How can all of this environmental destruction be legal and profitable for the company? Same old story: regulators allow the mining companies to “externalize” the damage they do, privatizing profit and socializing cost.
EPA oversight has been predictably abysmal. Evidently, the agency isn’t even enforcing its own lax rules. “We found out through consultants that none of the permits complied with the environmental regulations on the books,” one Florida county official who’s fighting a new mine told the Times. “We thought all these agencies were protecting us.”
At the state level, few major politicians have stood up for their citizens against the powerful phosphate industry. That may be because incestuous ties between Mosaic and state government.
Take Mark Kaplan. He served as former Gov. Jeb Bush’s last chief of staff in 2005, after leaving a “similar role for Lt. Gov. Toni Jennings.” Before that, he worked as “personnel director for [Jeb] Bush’s 2002-03 transition office and special counsel to the Florida House of Representatives.”
Today? Today Kaplan serves as vice-president in charge of government affairs for Mosaic and is a registered lobbyist (PDF) at he Florida statehouse. He’s tight with the new governor, too. Kaplan recently was named to the Governor’s Action Team on Energy and Climate Change.

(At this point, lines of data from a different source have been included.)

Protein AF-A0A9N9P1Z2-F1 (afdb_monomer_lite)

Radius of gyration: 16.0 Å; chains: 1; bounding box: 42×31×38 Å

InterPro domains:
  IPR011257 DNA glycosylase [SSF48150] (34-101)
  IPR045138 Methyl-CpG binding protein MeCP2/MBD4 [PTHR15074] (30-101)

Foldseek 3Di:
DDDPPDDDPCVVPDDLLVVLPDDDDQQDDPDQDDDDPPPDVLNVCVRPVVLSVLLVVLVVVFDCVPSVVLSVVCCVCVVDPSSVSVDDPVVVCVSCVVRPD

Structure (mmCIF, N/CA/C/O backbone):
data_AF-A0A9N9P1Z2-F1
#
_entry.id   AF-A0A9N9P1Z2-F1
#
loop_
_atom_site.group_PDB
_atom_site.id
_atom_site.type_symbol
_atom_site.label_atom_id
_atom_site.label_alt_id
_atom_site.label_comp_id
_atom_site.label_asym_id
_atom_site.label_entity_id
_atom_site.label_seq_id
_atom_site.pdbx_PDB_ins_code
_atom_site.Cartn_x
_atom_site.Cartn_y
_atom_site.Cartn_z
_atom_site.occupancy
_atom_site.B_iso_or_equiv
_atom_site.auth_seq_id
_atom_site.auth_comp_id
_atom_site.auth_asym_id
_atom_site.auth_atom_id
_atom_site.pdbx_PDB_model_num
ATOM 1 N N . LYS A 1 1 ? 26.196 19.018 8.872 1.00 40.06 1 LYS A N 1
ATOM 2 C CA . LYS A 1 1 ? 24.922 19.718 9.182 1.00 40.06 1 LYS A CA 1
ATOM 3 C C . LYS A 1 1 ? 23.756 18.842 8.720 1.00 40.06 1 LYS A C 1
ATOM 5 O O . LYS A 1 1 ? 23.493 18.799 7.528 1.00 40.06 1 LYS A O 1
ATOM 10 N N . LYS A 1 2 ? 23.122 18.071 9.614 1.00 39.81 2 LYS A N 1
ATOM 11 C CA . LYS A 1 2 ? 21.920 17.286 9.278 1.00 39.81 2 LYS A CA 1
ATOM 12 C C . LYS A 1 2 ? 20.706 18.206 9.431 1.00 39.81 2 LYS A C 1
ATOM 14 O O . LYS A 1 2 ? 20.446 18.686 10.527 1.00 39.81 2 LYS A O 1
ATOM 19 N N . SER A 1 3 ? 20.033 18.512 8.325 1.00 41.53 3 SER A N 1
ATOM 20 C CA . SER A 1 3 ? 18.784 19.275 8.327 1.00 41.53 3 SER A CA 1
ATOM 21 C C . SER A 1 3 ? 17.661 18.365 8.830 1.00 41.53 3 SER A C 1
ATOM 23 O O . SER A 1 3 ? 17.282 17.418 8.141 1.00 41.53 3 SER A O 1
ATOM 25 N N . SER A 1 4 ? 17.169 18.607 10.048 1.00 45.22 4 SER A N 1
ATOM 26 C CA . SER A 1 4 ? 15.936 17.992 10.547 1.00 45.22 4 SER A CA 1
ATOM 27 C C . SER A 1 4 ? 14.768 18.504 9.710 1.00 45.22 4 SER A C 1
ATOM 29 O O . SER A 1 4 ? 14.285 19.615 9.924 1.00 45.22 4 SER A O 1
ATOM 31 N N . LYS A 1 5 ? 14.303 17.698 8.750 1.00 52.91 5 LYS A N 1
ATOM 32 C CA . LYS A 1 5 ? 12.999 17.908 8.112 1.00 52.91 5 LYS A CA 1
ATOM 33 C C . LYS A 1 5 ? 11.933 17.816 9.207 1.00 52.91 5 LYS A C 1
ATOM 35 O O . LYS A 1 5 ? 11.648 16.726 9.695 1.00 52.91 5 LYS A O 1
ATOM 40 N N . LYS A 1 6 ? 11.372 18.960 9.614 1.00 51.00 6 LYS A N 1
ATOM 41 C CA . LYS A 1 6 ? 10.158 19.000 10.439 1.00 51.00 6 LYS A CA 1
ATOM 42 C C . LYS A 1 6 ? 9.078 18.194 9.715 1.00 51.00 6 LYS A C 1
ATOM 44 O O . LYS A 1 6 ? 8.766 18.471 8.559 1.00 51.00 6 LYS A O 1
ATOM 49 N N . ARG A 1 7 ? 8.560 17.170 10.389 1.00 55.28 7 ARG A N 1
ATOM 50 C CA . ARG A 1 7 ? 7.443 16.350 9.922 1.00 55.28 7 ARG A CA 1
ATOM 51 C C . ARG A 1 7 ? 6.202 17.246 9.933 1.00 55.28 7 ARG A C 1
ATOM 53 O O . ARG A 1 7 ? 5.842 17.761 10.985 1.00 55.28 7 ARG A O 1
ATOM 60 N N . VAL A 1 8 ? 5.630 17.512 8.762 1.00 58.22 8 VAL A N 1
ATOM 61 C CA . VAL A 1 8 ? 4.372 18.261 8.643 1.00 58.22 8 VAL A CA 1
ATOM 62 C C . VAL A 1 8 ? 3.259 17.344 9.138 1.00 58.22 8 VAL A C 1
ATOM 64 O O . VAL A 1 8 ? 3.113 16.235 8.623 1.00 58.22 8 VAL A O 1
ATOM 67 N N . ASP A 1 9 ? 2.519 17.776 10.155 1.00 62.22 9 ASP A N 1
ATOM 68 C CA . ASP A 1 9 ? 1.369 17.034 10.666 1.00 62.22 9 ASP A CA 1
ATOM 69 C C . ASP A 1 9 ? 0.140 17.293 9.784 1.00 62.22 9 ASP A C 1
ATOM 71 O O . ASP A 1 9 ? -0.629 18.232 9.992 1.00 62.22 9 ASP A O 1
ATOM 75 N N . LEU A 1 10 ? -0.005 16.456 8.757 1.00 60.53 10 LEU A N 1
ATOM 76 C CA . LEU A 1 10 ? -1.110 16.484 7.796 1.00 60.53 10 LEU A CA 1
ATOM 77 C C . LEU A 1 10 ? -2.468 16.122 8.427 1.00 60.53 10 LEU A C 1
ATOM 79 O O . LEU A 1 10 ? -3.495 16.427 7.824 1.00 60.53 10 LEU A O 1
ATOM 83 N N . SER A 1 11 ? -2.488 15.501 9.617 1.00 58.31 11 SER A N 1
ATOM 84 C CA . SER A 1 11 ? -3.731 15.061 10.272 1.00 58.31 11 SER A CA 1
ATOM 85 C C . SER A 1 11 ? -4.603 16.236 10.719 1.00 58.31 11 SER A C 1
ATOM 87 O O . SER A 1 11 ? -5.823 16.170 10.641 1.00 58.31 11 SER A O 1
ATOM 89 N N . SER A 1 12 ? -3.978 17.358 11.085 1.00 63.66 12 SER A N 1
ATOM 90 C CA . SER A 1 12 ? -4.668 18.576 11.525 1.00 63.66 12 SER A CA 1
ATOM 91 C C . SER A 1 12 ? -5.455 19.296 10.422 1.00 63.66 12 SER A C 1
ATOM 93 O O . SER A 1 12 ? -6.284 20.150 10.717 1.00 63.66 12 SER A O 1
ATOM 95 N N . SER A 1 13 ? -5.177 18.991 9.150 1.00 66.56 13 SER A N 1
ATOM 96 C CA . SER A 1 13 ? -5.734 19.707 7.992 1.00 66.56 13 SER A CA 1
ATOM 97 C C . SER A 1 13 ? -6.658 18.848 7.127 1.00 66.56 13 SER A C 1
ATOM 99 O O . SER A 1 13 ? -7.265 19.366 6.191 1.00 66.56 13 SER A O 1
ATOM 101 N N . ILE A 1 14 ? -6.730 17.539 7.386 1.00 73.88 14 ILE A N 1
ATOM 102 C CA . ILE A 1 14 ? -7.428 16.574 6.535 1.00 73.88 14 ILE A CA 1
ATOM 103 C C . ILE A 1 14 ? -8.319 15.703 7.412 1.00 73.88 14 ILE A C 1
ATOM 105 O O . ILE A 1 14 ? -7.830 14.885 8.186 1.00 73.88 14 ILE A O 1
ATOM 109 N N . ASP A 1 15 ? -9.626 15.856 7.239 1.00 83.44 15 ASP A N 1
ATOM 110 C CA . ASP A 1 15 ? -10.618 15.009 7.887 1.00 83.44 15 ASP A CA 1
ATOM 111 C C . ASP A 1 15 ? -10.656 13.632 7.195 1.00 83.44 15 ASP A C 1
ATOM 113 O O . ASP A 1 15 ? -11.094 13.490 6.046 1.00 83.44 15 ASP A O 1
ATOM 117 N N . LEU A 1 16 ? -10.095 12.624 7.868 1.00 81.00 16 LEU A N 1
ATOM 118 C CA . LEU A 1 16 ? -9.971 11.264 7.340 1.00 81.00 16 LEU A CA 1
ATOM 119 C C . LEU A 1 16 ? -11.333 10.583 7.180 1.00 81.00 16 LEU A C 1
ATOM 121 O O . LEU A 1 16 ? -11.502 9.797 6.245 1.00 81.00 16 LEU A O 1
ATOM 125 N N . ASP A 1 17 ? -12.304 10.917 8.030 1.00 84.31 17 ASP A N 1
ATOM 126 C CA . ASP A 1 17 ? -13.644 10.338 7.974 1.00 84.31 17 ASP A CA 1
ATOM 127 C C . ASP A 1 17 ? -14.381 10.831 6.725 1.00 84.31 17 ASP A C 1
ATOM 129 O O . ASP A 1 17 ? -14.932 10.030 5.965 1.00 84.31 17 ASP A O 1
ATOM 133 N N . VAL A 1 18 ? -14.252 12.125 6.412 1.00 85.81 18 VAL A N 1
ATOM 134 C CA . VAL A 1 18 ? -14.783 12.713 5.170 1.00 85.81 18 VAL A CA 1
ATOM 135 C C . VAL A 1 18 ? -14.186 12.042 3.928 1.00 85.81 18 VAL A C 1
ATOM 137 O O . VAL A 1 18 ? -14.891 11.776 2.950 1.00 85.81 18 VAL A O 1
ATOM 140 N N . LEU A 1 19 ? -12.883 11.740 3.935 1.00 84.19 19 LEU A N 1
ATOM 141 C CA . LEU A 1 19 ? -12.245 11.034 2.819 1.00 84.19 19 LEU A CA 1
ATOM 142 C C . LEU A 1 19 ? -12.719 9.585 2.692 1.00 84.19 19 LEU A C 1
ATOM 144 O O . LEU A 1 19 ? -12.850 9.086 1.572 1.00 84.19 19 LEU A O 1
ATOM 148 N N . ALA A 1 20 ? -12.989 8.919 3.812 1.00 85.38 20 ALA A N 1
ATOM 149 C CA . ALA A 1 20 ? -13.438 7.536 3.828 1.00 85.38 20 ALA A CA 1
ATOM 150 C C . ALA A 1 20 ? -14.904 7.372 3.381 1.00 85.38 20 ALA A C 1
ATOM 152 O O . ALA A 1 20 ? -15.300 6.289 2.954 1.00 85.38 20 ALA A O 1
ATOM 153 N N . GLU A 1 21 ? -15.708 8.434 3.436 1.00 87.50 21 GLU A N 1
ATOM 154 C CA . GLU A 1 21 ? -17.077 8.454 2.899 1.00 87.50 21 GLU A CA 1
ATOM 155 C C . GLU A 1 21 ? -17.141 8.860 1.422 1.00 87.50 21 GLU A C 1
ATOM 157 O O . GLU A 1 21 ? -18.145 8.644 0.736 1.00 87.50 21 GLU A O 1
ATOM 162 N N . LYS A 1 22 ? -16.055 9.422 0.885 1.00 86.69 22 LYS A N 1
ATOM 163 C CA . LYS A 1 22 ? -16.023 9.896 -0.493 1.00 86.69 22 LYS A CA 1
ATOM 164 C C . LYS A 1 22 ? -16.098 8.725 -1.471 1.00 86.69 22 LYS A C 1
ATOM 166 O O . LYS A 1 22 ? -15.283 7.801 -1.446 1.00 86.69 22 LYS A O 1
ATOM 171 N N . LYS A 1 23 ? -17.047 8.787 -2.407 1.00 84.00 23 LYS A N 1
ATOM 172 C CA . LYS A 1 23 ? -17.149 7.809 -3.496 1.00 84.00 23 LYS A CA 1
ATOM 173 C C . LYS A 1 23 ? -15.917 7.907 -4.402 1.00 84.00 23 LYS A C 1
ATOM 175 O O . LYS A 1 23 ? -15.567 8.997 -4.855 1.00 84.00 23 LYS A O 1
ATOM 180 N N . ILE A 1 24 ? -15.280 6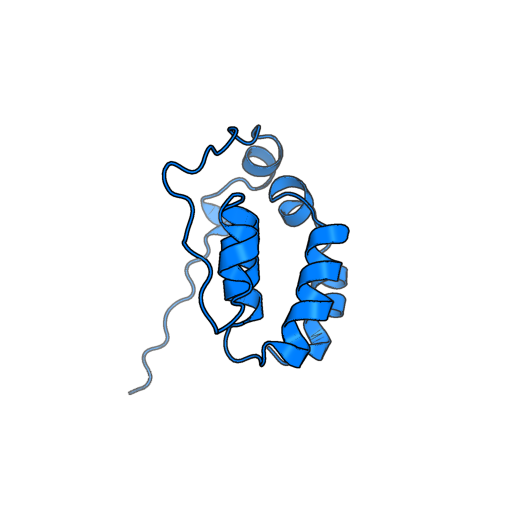.771 -4.694 1.00 83.19 24 ILE A N 1
ATOM 181 C CA . ILE A 1 24 ? -14.214 6.721 -5.702 1.00 83.19 24 ILE A CA 1
ATOM 182 C C . ILE A 1 24 ? -14.827 7.013 -7.067 1.00 83.19 24 ILE A C 1
ATOM 184 O O . ILE A 1 24 ? -15.777 6.352 -7.491 1.00 83.19 24 ILE A O 1
ATOM 188 N N . ALA A 1 25 ? -14.261 7.999 -7.759 1.00 82.69 25 ALA A N 1
ATOM 189 C CA . ALA A 1 25 ? -14.530 8.193 -9.172 1.00 82.69 25 ALA A CA 1
ATOM 190 C C . ALA A 1 25 ? -13.929 7.025 -9.962 1.00 82.69 25 ALA A C 1
ATOM 192 O O . ALA A 1 25 ? -12.787 6.632 -9.723 1.00 82.69 25 ALA A O 1
ATOM 193 N N . GLN A 1 26 ? -14.689 6.482 -10.910 1.00 83.25 26 GLN A N 1
ATOM 194 C CA . GLN A 1 26 ? -14.196 5.429 -11.788 1.00 83.25 26 GLN A CA 1
ATOM 195 C C . GLN A 1 26 ? -13.036 5.975 -12.628 1.00 83.25 26 GLN A C 1
ATOM 197 O O . GLN A 1 26 ? -13.222 6.868 -13.454 1.00 83.25 26 GLN A O 1
ATOM 202 N N . PHE A 1 27 ? -11.833 5.451 -12.399 1.00 89.38 27 PHE A N 1
ATOM 203 C CA . PHE A 1 27 ? -10.678 5.779 -13.220 1.00 89.38 27 PHE A CA 1
ATOM 204 C C . PHE A 1 27 ? -10.709 4.936 -14.494 1.00 89.38 27 PHE A C 1
ATOM 206 O O . PHE A 1 27 ? -10.820 3.713 -14.437 1.00 89.38 27 PHE A O 1
ATOM 213 N N . VAL A 1 28 ? -10.602 5.599 -15.644 1.00 90.81 28 VAL A N 1
ATOM 214 C CA . VAL A 1 28 ? -10.451 4.943 -16.944 1.00 90.81 28 VAL A CA 1
ATOM 215 C C . VAL A 1 28 ? -9.076 5.327 -17.486 1.00 90.81 28 VAL A C 1
ATOM 217 O O . VAL A 1 28 ? -8.835 6.515 -17.728 1.00 90.81 28 VAL A O 1
ATOM 220 N N . PRO A 1 29 ? -8.150 4.369 -17.658 1.00 91.06 29 PRO A N 1
ATOM 221 C CA . PRO A 1 29 ? -6.824 4.678 -18.165 1.00 91.06 29 PRO A CA 1
ATOM 222 C C . PRO A 1 29 ? -6.919 5.167 -19.614 1.00 91.06 29 PRO A C 1
ATOM 224 O O . PRO A 1 29 ? -7.428 4.471 -20.488 1.00 91.06 29 PRO A O 1
ATOM 227 N N . LYS A 1 30 ? -6.390 6.367 -19.888 1.00 93.38 30 LYS A N 1
ATOM 228 C CA . LYS A 1 30 ? -6.254 6.893 -21.261 1.00 93.38 30 LYS A CA 1
ATOM 229 C C . LYS A 1 30 ? -5.205 6.124 -22.076 1.00 93.38 30 LYS A C 1
ATOM 231 O O . LYS A 1 30 ? -5.250 6.124 -23.301 1.00 93.38 30 LYS A O 1
ATOM 236 N N . TYR A 1 31 ? -4.242 5.513 -21.393 1.00 93.12 31 TYR A N 1
ATOM 237 C CA . TYR A 1 31 ? -3.118 4.804 -21.987 1.00 93.12 31 TYR A CA 1
ATOM 238 C C . TYR A 1 31 ? -2.951 3.443 -21.311 1.00 93.12 31 TYR A C 1
ATOM 240 O O . TYR A 1 31 ? -2.964 3.361 -20.082 1.00 93.12 31 TYR A O 1
ATOM 248 N N . ILE A 1 32 ? -2.779 2.401 -22.124 1.00 93.94 32 ILE A N 1
ATOM 249 C CA . ILE A 1 32 ? -2.451 1.048 -21.675 1.00 93.94 32 ILE A CA 1
ATOM 250 C C . ILE A 1 32 ? -0.949 0.860 -21.916 1.00 93.94 32 ILE A C 1
ATOM 252 O O . ILE A 1 32 ? -0.515 0.981 -23.066 1.00 93.94 32 ILE A O 1
ATOM 256 N N . PRO A 1 33 ? -0.141 0.612 -20.871 1.00 92.81 33 PRO A N 1
ATOM 257 C CA . PRO A 1 33 ? 1.287 0.395 -21.045 1.00 92.81 33 PRO A CA 1
ATOM 258 C C . PRO A 1 33 ? 1.542 -0.874 -21.858 1.00 92.81 33 PRO A C 1
ATOM 260 O O . PRO A 1 33 ? 0.872 -1.890 -21.671 1.00 92.81 33 PRO A O 1
ATOM 263 N N . MET A 1 34 ? 2.526 -0.820 -22.758 1.00 94.00 34 MET A N 1
ATOM 264 C CA . MET A 1 34 ? 2.988 -2.028 -23.440 1.00 94.00 34 MET A CA 1
ATOM 265 C C . MET A 1 34 ? 3.741 -2.926 -22.449 1.00 94.00 34 MET A C 1
ATOM 267 O O . MET A 1 34 ? 4.513 -2.395 -21.644 1.00 94.00 34 MET A O 1
ATOM 271 N N . PRO A 1 35 ? 3.555 -4.257 -22.514 1.00 93.94 35 PRO A N 1
ATOM 272 C CA . PRO A 1 35 ? 4.272 -5.176 -21.648 1.00 93.94 35 PRO A CA 1
ATOM 273 C C . PRO A 1 35 ? 5.772 -5.111 -21.936 1.00 93.94 35 PRO A C 1
ATOM 275 O O . PRO A 1 35 ? 6.204 -5.133 -23.093 1.00 93.94 35 PRO A O 1
ATOM 278 N N . SER A 1 36 ? 6.566 -5.024 -20.877 1.00 95.56 36 SER A N 1
ATOM 279 C CA . SER A 1 36 ? 8.022 -5.020 -20.952 1.00 95.56 36 SER A CA 1
ATOM 280 C C . SER A 1 36 ? 8.579 -6.419 -20.653 1.00 95.56 36 SER A C 1
ATOM 282 O O . SER A 1 36 ? 7.907 -7.239 -20.025 1.00 95.56 36 SER A O 1
ATOM 284 N N . PRO A 1 37 ? 9.838 -6.720 -21.021 1.00 96.38 37 PRO A N 1
ATOM 285 C CA . PRO A 1 37 ? 10.461 -7.998 -20.671 1.00 96.38 37 PRO A CA 1
ATOM 286 C C . PRO A 1 37 ? 10.748 -8.149 -19.164 1.00 96.38 37 PRO A C 1
ATOM 288 O O . PRO A 1 37 ? 11.263 -9.181 -18.739 1.00 96.38 37 PRO A O 1
ATOM 291 N N . HIS A 1 38 ? 10.458 -7.130 -18.346 1.00 93.94 38 HIS A N 1
ATOM 292 C CA . HIS A 1 38 ? 10.819 -7.087 -16.929 1.00 93.94 38 HIS A CA 1
ATOM 293 C C . HIS A 1 38 ? 9.674 -7.474 -15.981 1.00 93.94 38 HIS A C 1
ATOM 295 O O . HIS A 1 38 ? 9.924 -7.606 -14.784 1.00 93.94 38 HIS A O 1
ATOM 301 N N . ASN A 1 39 ? 8.448 -7.671 -16.489 1.00 91.38 39 ASN A N 1
ATOM 302 C CA . ASN A 1 39 ? 7.264 -8.059 -15.707 1.00 91.38 39 ASN A CA 1
ATOM 303 C C . ASN A 1 39 ? 7.059 -7.191 -14.452 1.00 91.38 39 ASN A C 1
ATOM 305 O O . ASN A 1 39 ? 6.883 -7.696 -13.338 1.00 91.38 39 ASN A O 1
ATOM 309 N N . LEU A 1 40 ? 7.129 -5.869 -14.614 1.00 95.81 40 LEU A N 1
ATOM 310 C CA . LEU A 1 40 ? 6.962 -4.948 -13.496 1.00 95.81 40 LEU A CA 1
ATOM 311 C C . LEU A 1 40 ? 5.527 -5.025 -12.960 1.00 95.81 40 LEU A C 1
ATOM 313 O O . LEU A 1 40 ? 4.567 -4.989 -13.727 1.00 95.81 40 LEU A O 1
ATOM 317 N N . VAL A 1 41 ? 5.353 -5.050 -11.635 1.00 95.75 41 VAL A N 1
ATOM 318 C CA . VAL A 1 41 ? 4.011 -5.089 -11.015 1.00 95.75 41 VAL A CA 1
ATOM 319 C C . VAL A 1 41 ? 3.143 -3.898 -11.449 1.00 95.75 41 VAL A C 1
ATOM 321 O O . VAL A 1 41 ? 1.929 -4.015 -11.596 1.00 95.75 41 VAL A O 1
ATOM 324 N N . GLN A 1 42 ? 3.780 -2.767 -11.749 1.00 95.31 42 GLN A N 1
ATOM 325 C CA . GLN A 1 42 ? 3.177 -1.555 -12.295 1.00 95.31 42 GLN A CA 1
ATOM 326 C C . GLN A 1 42 ? 2.399 -1.799 -13.595 1.00 95.31 42 GLN A C 1
ATOM 328 O O . GLN A 1 42 ? 1.340 -1.199 -13.784 1.00 95.31 42 GLN A O 1
ATOM 333 N N . GLU A 1 43 ? 2.897 -2.687 -14.461 1.00 95.69 43 GLU A N 1
ATOM 334 C CA . GLU A 1 43 ? 2.266 -3.040 -15.740 1.00 95.69 43 GLU A CA 1
ATOM 335 C C . GLU A 1 43 ? 0.952 -3.796 -15.535 1.00 95.69 43 GLU A C 1
ATOM 337 O O . GLU A 1 43 ? 0.071 -3.726 -16.382 1.00 95.69 43 GLU A O 1
ATOM 342 N N . SER A 1 44 ? 0.788 -4.471 -14.394 1.00 94.12 44 SER A N 1
ATOM 343 C CA . SER A 1 44 ? -0.460 -5.149 -14.027 1.00 94.12 44 SER A CA 1
ATOM 344 C C . SER A 1 44 ? -1.442 -4.254 -13.272 1.00 94.12 44 SER A C 1
AT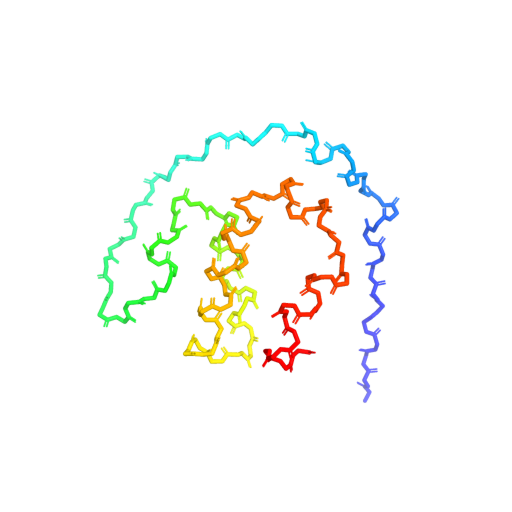OM 346 O O . SER A 1 44 ? -2.629 -4.536 -13.270 1.00 94.12 44 SER A O 1
ATOM 348 N N . LEU A 1 45 ? -0.979 -3.165 -12.647 1.00 95.69 45 LEU A N 1
ATOM 349 C CA . LEU A 1 45 ? -1.796 -2.305 -11.777 1.00 95.69 45 LEU A CA 1
ATOM 350 C C . LEU A 1 45 ? -2.162 -0.952 -12.407 1.00 95.69 45 LEU A C 1
ATOM 352 O O . LEU A 1 45 ? -2.745 -0.103 -11.741 1.00 95.69 45 LEU A O 1
ATOM 356 N N . TYR A 1 46 ? -1.829 -0.715 -13.678 1.00 94.50 46 TYR A N 1
ATOM 357 C CA . TYR A 1 46 ? -2.019 0.583 -14.348 1.00 94.50 46 TYR A CA 1
ATOM 358 C C . TYR A 1 46 ? -3.470 1.102 -14.358 1.00 94.50 46 TYR A C 1
ATOM 360 O O . TYR A 1 46 ? -3.689 2.308 -14.464 1.00 94.50 46 TYR A O 1
ATOM 368 N N . TYR A 1 47 ? -4.459 0.209 -14.269 1.00 93.88 47 TYR A N 1
ATOM 369 C CA . TYR A 1 47 ? -5.882 0.557 -14.273 1.00 93.88 47 TYR A CA 1
ATOM 370 C C . TYR A 1 47 ? -6.391 1.045 -12.910 1.00 93.88 47 TYR A C 1
ATOM 372 O O . TYR A 1 47 ? -7.4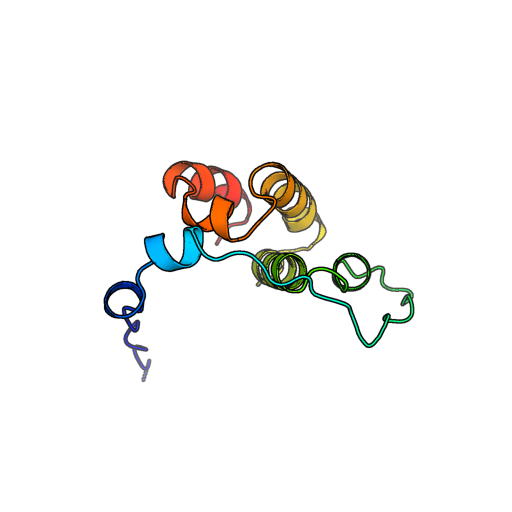98 1.569 -12.830 1.00 93.88 47 TYR A O 1
ATOM 380 N N . ASP A 1 48 ? -5.605 0.884 -11.843 1.00 94.94 48 ASP A N 1
ATOM 381 C CA . ASP A 1 48 ? -5.942 1.343 -10.499 1.00 94.94 48 ASP A CA 1
ATOM 382 C C . ASP A 1 48 ? -4.776 2.175 -9.938 1.00 94.94 48 ASP A C 1
ATOM 384 O O . ASP A 1 48 ? -3.832 1.630 -9.353 1.00 94.94 48 ASP A O 1
ATOM 388 N N . PRO A 1 49 ? -4.815 3.511 -10.109 1.00 94.19 49 PRO A N 1
ATOM 389 C CA . PRO A 1 49 ? -3.740 4.396 -9.673 1.00 94.19 49 PRO A CA 1
ATOM 390 C C . PRO A 1 49 ? -3.438 4.286 -8.180 1.00 94.19 49 PRO A C 1
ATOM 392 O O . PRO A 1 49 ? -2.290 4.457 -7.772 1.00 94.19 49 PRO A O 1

Then there’s the case of Steven M. Seibert, a Florida lawyer who serves on Mosaic’s board of directors. Seibert has extensive background in state government, and once served the highest official in a county where Mosaic owns land and runs operations. Here’s his bio:
Prior to starting a law practice in 1999, Mr. Seibert was appointed by Gov. Jeb Bush as Secretary of the Florida Department of Community Affairs (DCA) where Mr. Seibert had primary responsibilities for Florida’s emergency preparedness and disaster response, community revitalization programs, and Florida’s extensive growth management system. As Secretary of the DCA, Mr. Seibert served on the Governor’s Growth Management Study Commission, the state’s Acquisition and Restoration Council, the Florida Housing Finance Corporation, as Chairman of the Florida Communities Trust and as Chairperson of the Wediva River Task Force. Prior to his appointment to the DCA, from 1992 to 1999 Mr. Seibert served as an elected County Commissioner representing Pinellas County, Florida.
In Pinellas County, Mosaic has been getting up to environmentally destructive activity involving deals cut with the County Commission, for which Seibert once served as chairman.